(Records to use begins)

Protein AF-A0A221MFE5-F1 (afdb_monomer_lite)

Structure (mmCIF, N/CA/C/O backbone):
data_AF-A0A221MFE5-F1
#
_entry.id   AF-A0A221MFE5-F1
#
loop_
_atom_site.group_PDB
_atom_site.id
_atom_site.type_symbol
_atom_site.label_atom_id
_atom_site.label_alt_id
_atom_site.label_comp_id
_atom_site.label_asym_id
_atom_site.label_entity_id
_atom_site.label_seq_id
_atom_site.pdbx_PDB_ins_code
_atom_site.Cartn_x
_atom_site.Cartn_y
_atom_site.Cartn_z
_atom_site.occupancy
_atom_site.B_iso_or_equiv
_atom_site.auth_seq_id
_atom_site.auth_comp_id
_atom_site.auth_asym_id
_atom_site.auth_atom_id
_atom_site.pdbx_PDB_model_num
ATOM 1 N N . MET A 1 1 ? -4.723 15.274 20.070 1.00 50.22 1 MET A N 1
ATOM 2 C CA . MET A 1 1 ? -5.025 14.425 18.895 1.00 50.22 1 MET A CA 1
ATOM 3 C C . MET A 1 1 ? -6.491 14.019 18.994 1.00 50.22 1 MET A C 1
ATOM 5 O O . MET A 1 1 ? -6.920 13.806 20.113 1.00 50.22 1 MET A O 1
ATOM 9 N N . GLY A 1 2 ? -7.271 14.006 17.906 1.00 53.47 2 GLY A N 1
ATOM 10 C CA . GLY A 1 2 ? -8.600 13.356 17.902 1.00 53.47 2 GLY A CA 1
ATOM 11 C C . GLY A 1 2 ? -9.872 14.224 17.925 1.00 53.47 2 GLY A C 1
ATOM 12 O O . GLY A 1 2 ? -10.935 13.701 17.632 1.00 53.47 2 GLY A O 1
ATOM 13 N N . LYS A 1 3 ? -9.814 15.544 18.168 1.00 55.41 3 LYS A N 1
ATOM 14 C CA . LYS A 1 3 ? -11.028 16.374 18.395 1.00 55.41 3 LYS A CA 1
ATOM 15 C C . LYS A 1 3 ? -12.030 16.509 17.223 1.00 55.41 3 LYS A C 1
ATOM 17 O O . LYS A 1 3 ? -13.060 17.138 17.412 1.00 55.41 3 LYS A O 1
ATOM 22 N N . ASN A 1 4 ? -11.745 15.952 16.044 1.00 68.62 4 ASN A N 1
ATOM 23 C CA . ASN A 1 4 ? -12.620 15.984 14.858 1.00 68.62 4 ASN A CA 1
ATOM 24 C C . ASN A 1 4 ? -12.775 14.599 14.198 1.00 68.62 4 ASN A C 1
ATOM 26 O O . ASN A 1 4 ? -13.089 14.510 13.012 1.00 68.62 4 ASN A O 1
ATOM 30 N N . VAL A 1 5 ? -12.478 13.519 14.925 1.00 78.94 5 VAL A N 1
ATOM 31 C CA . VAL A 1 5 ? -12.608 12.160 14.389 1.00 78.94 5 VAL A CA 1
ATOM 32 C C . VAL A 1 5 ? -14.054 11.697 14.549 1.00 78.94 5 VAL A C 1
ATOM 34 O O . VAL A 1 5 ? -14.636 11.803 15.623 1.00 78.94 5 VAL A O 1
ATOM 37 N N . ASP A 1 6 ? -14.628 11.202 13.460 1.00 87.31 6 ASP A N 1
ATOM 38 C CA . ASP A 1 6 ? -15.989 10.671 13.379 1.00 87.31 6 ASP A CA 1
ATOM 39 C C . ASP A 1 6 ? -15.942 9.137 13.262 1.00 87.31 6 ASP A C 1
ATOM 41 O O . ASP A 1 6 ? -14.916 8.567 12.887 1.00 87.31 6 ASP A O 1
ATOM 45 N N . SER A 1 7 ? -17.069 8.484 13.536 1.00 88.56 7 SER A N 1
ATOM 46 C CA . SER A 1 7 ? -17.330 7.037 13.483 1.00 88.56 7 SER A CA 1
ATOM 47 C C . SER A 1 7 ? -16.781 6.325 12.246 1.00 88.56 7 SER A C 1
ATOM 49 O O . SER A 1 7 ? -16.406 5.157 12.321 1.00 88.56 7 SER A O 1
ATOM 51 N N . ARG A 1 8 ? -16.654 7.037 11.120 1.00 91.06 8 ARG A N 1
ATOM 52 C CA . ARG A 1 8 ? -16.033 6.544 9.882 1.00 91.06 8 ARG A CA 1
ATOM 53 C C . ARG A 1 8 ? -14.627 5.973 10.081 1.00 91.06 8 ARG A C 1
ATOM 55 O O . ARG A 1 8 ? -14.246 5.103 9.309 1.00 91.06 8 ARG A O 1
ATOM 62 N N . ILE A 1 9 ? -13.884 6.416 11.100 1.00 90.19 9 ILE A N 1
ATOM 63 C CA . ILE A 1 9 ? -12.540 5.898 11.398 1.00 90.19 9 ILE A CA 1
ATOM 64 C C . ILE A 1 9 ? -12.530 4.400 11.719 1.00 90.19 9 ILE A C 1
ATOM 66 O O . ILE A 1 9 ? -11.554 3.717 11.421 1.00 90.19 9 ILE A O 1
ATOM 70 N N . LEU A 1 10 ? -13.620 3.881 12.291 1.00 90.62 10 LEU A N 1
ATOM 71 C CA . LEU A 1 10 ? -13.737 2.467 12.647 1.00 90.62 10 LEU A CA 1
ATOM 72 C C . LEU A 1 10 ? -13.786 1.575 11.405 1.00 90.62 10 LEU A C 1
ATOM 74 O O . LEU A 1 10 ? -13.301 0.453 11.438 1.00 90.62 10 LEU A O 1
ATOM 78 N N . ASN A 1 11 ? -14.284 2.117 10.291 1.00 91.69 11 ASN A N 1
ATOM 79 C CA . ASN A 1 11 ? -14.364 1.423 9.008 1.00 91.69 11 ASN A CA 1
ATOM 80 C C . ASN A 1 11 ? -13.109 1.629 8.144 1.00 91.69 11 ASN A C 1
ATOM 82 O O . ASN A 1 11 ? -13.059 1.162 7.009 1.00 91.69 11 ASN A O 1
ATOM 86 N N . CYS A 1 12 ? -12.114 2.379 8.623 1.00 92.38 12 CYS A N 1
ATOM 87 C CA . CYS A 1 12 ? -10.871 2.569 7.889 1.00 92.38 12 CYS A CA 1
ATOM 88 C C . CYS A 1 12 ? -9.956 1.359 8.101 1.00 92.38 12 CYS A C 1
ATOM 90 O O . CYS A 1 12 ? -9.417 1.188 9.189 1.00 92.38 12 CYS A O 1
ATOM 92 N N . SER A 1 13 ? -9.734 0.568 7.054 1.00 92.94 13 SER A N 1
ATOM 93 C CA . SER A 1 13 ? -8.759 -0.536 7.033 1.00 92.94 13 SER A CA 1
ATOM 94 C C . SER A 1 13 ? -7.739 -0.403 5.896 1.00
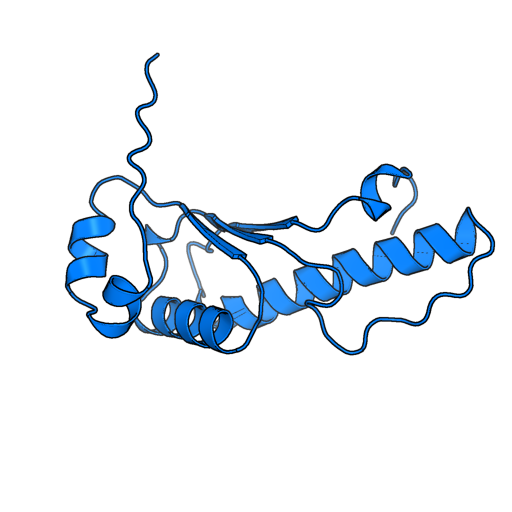 92.94 13 SER A C 1
ATOM 96 O O . SER A 1 13 ? -7.025 -1.340 5.556 1.00 92.94 13 SER A O 1
ATOM 98 N N . THR A 1 14 ? -7.666 0.777 5.271 1.00 95.00 14 THR A N 1
ATOM 99 C CA . THR A 1 14 ? -6.731 1.060 4.178 1.00 95.00 14 THR A CA 1
ATOM 100 C C . THR A 1 14 ? -5.680 2.074 4.609 1.00 95.00 14 THR A C 1
ATOM 102 O O . THR A 1 14 ? -6.024 3.181 5.032 1.00 95.00 14 THR A O 1
ATOM 105 N N . LEU A 1 15 ? -4.404 1.734 4.434 1.00 94.75 15 LEU A N 1
ATOM 106 C CA . LEU A 1 15 ? -3.297 2.680 4.539 1.00 94.75 15 LEU A CA 1
ATOM 107 C C . LEU A 1 15 ? -2.933 3.237 3.170 1.00 94.75 15 LEU A C 1
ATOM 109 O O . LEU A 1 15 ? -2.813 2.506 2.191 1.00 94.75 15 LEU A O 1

(Records to use ends)

Exercise:
Please copy the data above character for character, skipping any pictures.

Task output:
Protein AF-A0A221MFE5-F1 (afdb_monomer_lite)

Structure (mmCIF, N/CA/C/O backbone):
data_AF-A0A221MFE5-F1
#
_entry.id   AF-A0A221MFE5-F1
#
loop_
_atom_site.group_PDB
_atom_site.id
_atom_site.type_symbol
_atom_site.label_atom_id
_atom_site.label_alt_id
_atom_site.label_comp_id
_atom_site.label_asym_id
_atom_site.label_entity_id
_atom_site.label_seq_id
_atom_site.pdbx_PDB_ins_code
_atom_site.Cartn_x
_atom_site.Cartn_y
_atom_site.Cartn_z
_atom_site.occupancy
_atom_site.B_iso_or_equiv
_atom_site.auth_seq_id
_atom_site.auth_comp_id
_atom_site.auth_asym_id
_atom_site.auth_atom_id
_atom_site.pdbx_PDB_model_num
ATOM 1 N N . MET A 1 1 ? -4.723 15.274 20.070 1.00 50.22 1 MET A N 1
ATOM 2 C CA . MET A 1 1 ? -5.025 14.425 18.895 1.00 50.22 1 MET A CA 1
ATOM 3 C C . MET A 1 1 ? -6.491 14.019 18.994 1.00 50.22 1 MET A C 1
ATOM 5 O O . MET A 1 1 ? -6.920 13.806 20.113 1.00 50.22 1 MET A O 1
ATOM 9 N N . GLY A 1 2 ? -7.271 14.006 17.906 1.00 53.47 2 GLY A N 1
ATOM 10 C CA . GLY A 1 2 ? -8.600 13.356 17.902 1.00 53.47 2 GLY A CA 1
ATOM 11 C C . GLY A 1 2 ? -9.872 14.224 17.925 1.00 53.47 2 GLY A C 1
ATOM 12 O O . GLY A 1 2 ? -10.935 13.701 17.632 1.00 53.47 2 GLY A O 1
ATOM 13 N N . LYS A 1 3 ? -9.814 15.544 18.168 1.00 55.41 3 LYS A N 1
ATOM 14 C CA . LYS A 1 3 ? -11.028 16.374 18.395 1.00 55.41 3 LYS A CA 1
ATOM 15 C C . LYS A 1 3 ? -12.030 16.509 17.223 1.00 55.41 3 LYS A C 1
ATOM 17 O O . LYS A 1 3 ? -13.060 17.138 17.412 1.00 55.41 3 LYS A O 1
ATOM 22 N N . ASN A 1 4 ? -11.745 15.952 16.044 1.00 68.62 4 ASN A N 1
ATOM 23 C CA . ASN A 1 4 ? -12.620 15.984 14.858 1.00 68.62 4 ASN A CA 1
ATOM 24 C C . ASN A 1 4 ? -12.775 14.599 14.198 1.00 68.62 4 ASN A C 1
ATOM 26 O O . ASN A 1 4 ? -13.089 14.510 13.012 1.00 68.62 4 ASN A O 1
ATOM 30 N N . VAL A 1 5 ? -12.478 13.519 14.925 1.00 78.94 5 VAL A N 1
ATOM 31 C CA . VAL A 1 5 ? -12.608 12.160 14.389 1.00 78.94 5 VAL A CA 1
ATOM 32 C C . VAL A 1 5 ? -14.054 11.697 14.549 1.00 78.94 5 VAL A C 1
ATOM 34 O O . VAL A 1 5 ? -14.636 11.803 15.623 1.00 78.94 5 VAL A O 1
ATOM 37 N N . ASP A 1 6 ? -14.628 11.202 13.460 1.00 87.31 6 ASP A N 1
ATOM 38 C CA . ASP A 1 6 ? -15.989 10.671 13.379 1.00 87.31 6 ASP A CA 1
ATOM 39 C C . ASP A 1 6 ? -15.942 9.137 13.262 1.00 87.31 6 ASP A C 1
ATOM 41 O O . ASP A 1 6 ? -14.916 8.567 12.887 1.00 87.31 6 ASP A O 1
ATOM 45 N N . SER A 1 7 ? -17.069 8.484 13.536 1.00 88.56 7 SER A N 1
ATOM 46 C CA . SER A 1 7 ? -17.330 7.037 13.483 1.00 88.56 7 SER A CA 1
ATOM 47 C C . SER A 1 7 ? -16.781 6.325 12.246 1.00 88.56 7 SER A C 1
ATOM 49 O O . SER A 1 7 ? -16.406 5.157 12.321 1.00 88.56 7 SER A O 1
ATOM 51 N N . ARG A 1 8 ? -16.654 7.037 11.120 1.00 91.06 8 ARG A N 1
ATOM 52 C CA . ARG A 1 8 ? -16.033 6.544 9.882 1.00 91.06 8 ARG A CA 1
ATOM 53 C C . ARG A 1 8 ? -14.627 5.973 10.081 1.00 91.06 8 ARG A C 1
ATOM 55 O O . ARG A 1 8 ? -14.246 5.103 9.309 1.00 91.06 8 ARG A O 1
ATOM 62 N N . ILE A 1 9 ? -13.884 6.416 11.100 1.00 90.19 9 ILE A N 1
ATOM 63 C CA . ILE A 1 9 ? -12.540 5.898 11.398 1.00 90.19 9 ILE A CA 1
ATOM 64 C C . ILE A 1 9 ? -12.530 4.400 11.719 1.00 90.19 9 ILE A C 1
ATOM 66 O O . ILE A 1 9 ? -11.554 3.717 11.421 1.00 90.19 9 ILE A O 1
ATOM 70 N N . LEU A 1 10 ? -13.620 3.881 12.291 1.00 90.62 10 LEU A N 1
ATOM 71 C CA . LEU A 1 10 ? -13.737 2.467 12.647 1.00 90.62 10 LEU A CA 1
ATOM 72 C C . LEU A 1 10 ? -13.786 1.575 11.405 1.00 90.62 10 LEU A C 1
ATOM 74 O O . LEU A 1 10 ? -13.301 0.453 11.438 1.00 90.62 10 LEU A O 1
ATOM 78 N N . ASN A 1 11 ? -14.284 2.117 10.291 1.00 91.69 11 ASN A N 1
ATOM 79 C CA . ASN A 1 11 ? -14.364 1.423 9.008 1.00 91.69 11 ASN A CA 1
ATOM 80 C C . ASN A 1 11 ? -13.109 1.629 8.144 1.00 91.69 11 ASN A C 1
ATOM 82 O O . ASN A 1 11 ? -13.059 1.162 7.009 1.00 91.69 11 ASN A O 1
ATOM 86 N N . CYS A 1 12 ? -12.114 2.379 8.623 1.00 92.38 12 CYS A N 1
ATOM 87 C CA . CYS A 1 12 ? -10.871 2.569 7.889 1.00 92.38 12 CYS A CA 1
ATOM 88 C C . CYS A 1 12 ? -9.956 1.359 8.101 1.00 92.38 12 CYS A C 1
ATOM 90 O O . CYS A 1 12 ? -9.417 1.188 9.189 1.00 92.38 12 CYS A O 1
ATOM 92 N N . SER A 1 13 ? -9.734 0.568 7.054 1.00 92.94 13 SER A N 1
ATOM 93 C CA . SER A 1 13 ? -8.759 -0.536 7.033 1.00 92.94 13 SER A CA 1
ATOM 94 C C . SER A 1 13 ? -7.739 -0.403 5.896 1.00
 92.94 13 SER A C 1
ATOM 96 O O . SER A 1 13 ? -7.025 -1.340 5.556 1.00 92.94 13 SER A O 1
ATOM 98 N N . THR A 1 14 ? -7.666 0.777 5.271 1.00 95.00 14 THR A N 1
ATOM 99 C CA . THR A 1 14 ? -6.731 1.060 4.178 1.00 95.00 14 THR A CA 1
ATOM 100 C C . THR A 1 14 ? -5.680 2.074 4.609 1.00 95.00 14 THR A C 1
ATOM 102 O O . THR A 1 14 ? -6.024 3.181 5.032 1.00 95.00 14 THR A O 1
ATOM 105 N N . LEU A 1 15 ? -4.404 1.734 4.434 1.00 94.75 15 LEU A N 1
ATOM 106 C CA . LEU A 1 15 ? -3.297 2.680 4.539 1.00 94.75 15 LEU A CA 1
ATOM 107 C C . LEU A 1 15 ? -2.933 3.237 3.170 1.00 94.75 15 LEU A C 1
ATOM 109 O O . LEU A 1 15 ? -2.813 2.506 2.191 1.00 94.75 15 LEU A O 1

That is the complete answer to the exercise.